Un escalofrío recorre todo mi cuerpo sin poder moverme, su mensaje queda más que claro.
—Tu empleada está en la puerta —le dice el chofer a Aaron —puedo llevarlo o ella
—Gracias, ya puedo solo —escucho la respuesta de este que se acerca usando su bastón.
—Señorita se le cayeron las rosas —dice el chofer señalando estas y luego se aleja, Aaron se queda de pie frente al ramo tocándolo con su bastón.
—¿Rosas? —cuestiona con su ceño fruncido —¿recibe rosas en mi casa? —sigo con un nudo en el estómago mientras él solo alza una ceja.
—Rosas —murmuro aún en shock —rosas negras.
—¿Sucede algo? —él cuestiona preocupado aunque quizás son solo ideas mías —Luna.

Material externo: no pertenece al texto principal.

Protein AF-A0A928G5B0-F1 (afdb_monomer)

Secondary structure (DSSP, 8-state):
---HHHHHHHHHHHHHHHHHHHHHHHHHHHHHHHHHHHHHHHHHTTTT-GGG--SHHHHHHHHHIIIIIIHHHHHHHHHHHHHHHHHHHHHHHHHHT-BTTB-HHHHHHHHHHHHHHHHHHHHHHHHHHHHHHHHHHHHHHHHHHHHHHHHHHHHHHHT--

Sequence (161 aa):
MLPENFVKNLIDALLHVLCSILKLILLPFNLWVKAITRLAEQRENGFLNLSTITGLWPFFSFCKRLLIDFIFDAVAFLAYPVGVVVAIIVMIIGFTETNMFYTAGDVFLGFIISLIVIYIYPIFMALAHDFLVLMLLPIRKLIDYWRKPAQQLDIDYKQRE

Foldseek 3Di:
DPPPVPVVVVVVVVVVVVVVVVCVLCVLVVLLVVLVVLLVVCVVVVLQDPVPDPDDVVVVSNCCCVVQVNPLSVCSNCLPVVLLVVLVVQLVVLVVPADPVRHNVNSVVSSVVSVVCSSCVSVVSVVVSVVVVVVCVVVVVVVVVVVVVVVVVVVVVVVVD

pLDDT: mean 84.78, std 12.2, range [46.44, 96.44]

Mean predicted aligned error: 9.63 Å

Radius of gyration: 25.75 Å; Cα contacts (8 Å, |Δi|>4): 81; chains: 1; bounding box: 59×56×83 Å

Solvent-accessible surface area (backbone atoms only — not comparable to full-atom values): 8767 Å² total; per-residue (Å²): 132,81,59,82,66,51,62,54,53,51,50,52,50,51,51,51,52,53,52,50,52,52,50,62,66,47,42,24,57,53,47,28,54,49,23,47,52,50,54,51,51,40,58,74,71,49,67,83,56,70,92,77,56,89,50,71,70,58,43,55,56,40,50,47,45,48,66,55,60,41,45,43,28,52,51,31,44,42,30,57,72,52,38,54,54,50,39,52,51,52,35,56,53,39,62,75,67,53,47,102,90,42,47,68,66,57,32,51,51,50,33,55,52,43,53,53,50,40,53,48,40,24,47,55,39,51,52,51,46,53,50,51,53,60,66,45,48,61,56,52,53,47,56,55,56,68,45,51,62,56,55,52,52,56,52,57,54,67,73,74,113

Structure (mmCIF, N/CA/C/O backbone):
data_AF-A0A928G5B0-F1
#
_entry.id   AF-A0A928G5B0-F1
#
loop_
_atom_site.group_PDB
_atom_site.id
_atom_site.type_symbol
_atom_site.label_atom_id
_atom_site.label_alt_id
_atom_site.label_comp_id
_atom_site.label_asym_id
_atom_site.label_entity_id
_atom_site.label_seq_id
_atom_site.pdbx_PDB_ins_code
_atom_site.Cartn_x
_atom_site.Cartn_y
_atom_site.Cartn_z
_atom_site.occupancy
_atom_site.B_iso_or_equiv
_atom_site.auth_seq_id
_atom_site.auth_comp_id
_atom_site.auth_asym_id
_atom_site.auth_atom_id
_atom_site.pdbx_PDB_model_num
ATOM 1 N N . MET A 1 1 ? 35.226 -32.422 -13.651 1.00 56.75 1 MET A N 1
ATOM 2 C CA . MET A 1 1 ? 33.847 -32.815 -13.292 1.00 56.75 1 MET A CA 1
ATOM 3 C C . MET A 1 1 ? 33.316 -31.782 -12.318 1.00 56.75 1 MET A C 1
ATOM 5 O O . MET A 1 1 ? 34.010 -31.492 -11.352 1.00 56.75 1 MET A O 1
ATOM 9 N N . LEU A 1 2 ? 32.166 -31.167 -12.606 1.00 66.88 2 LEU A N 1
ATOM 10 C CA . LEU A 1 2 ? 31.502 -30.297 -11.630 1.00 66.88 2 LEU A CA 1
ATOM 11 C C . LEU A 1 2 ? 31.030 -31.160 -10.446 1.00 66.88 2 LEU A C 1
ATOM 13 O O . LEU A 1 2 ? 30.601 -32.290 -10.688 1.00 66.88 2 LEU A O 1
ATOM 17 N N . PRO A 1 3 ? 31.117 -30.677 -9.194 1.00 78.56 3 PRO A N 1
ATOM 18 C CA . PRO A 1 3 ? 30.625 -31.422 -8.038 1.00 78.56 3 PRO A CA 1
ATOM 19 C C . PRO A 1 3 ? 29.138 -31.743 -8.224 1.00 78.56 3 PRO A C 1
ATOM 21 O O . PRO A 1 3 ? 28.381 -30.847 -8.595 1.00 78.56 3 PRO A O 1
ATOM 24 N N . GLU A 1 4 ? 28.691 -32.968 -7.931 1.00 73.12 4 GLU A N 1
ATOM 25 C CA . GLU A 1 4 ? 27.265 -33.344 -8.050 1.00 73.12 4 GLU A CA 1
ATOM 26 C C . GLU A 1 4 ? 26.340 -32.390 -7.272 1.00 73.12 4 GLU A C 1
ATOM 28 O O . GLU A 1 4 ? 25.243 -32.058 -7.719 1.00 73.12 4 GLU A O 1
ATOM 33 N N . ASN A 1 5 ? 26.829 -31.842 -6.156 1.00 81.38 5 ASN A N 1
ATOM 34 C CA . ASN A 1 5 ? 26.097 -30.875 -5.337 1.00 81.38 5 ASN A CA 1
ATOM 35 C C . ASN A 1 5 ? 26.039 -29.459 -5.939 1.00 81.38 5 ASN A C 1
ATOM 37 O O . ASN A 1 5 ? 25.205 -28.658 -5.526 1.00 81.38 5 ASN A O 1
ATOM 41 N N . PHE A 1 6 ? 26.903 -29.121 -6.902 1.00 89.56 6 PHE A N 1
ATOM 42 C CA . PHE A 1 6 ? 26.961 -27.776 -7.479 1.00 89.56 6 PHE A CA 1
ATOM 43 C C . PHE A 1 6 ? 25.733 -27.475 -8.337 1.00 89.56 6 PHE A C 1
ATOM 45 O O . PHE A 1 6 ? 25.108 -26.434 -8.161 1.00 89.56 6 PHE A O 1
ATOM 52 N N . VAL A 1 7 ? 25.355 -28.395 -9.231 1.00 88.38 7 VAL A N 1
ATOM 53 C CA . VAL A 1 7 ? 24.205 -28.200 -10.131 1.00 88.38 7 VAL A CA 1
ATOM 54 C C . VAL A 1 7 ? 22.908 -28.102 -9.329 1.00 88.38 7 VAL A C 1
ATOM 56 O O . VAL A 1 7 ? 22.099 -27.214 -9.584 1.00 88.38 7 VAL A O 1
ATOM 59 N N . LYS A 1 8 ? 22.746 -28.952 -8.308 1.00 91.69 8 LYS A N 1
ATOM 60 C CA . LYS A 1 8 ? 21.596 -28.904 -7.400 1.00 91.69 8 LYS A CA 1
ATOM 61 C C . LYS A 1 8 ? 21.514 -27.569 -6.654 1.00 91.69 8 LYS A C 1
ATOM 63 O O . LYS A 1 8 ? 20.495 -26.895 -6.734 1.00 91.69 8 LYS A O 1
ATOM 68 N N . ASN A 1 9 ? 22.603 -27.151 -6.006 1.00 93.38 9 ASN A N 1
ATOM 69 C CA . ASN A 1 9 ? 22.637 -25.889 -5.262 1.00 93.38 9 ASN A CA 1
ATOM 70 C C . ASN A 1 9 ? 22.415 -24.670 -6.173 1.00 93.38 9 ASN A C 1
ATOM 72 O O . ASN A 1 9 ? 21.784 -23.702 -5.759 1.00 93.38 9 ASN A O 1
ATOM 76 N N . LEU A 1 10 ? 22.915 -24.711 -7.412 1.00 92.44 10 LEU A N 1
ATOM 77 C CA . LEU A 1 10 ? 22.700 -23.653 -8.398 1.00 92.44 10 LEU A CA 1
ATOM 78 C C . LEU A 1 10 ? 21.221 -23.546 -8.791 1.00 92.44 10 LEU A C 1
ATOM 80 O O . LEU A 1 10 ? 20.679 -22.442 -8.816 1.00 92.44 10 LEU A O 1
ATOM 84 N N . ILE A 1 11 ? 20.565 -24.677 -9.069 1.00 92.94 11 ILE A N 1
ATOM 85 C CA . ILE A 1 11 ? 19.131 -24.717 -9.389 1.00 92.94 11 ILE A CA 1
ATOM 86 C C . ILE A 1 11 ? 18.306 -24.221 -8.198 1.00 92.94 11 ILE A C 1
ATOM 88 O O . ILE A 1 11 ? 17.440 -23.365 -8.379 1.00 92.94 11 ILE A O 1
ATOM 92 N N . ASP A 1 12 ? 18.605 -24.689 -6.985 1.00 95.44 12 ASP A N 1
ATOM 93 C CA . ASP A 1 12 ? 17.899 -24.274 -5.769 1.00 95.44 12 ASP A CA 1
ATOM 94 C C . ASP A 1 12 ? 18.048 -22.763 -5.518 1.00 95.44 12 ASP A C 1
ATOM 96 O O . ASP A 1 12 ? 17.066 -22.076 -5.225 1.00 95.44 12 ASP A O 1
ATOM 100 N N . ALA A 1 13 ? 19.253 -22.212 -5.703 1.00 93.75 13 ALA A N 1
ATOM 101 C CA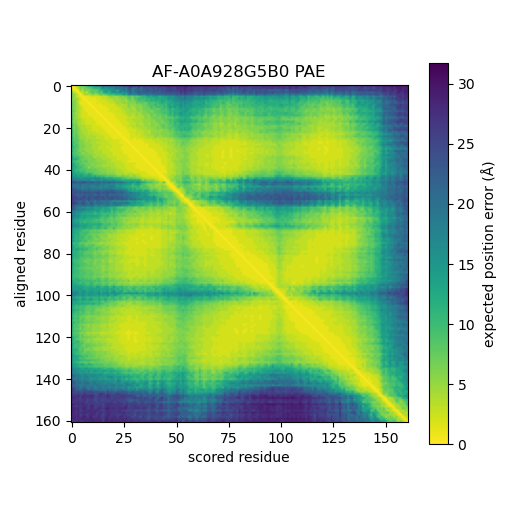 . ALA A 1 13 ? 19.500 -20.778 -5.577 1.00 93.75 13 ALA A CA 1
ATOM 102 C C . ALA A 1 13 ? 18.734 -19.963 -6.633 1.00 93.75 13 ALA A C 1
ATOM 104 O O . ALA A 1 13 ? 18.103 -18.958 -6.297 1.00 93.75 13 ALA A O 1
ATOM 105 N N . LEU A 1 14 ? 18.736 -20.404 -7.896 1.00 93.94 14 LEU A N 1
ATOM 106 C CA . LEU A 1 14 ? 17.993 -19.749 -8.977 1.00 93.94 14 LEU A CA 1
ATOM 107 C C . LEU A 1 14 ? 16.483 -19.757 -8.711 1.00 93.94 14 LEU A C 1
ATOM 109 O O . LEU A 1 14 ? 15.831 -18.718 -8.833 1.00 93.94 14 LEU A O 1
ATOM 113 N N . LEU A 1 15 ? 15.934 -20.901 -8.294 1.00 95.25 15 LEU A N 1
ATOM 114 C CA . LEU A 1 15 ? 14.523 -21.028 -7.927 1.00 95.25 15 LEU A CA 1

—Dijo que su hermano no me molestaría —hablo con rabia mirándole —pero me ha enviado rosas negras con una nota donde dice que debí elegirle y luego un mensaje a mi teléfono —Aaron aprieta con fuerza su bastón —y aunque las rosas son bonitas no creo que sean un detalle, quiere recordarme que me vigila y que no olvida lo que hice —para este punto ya estoy respirando algo agitada y con mi pulso acelerado.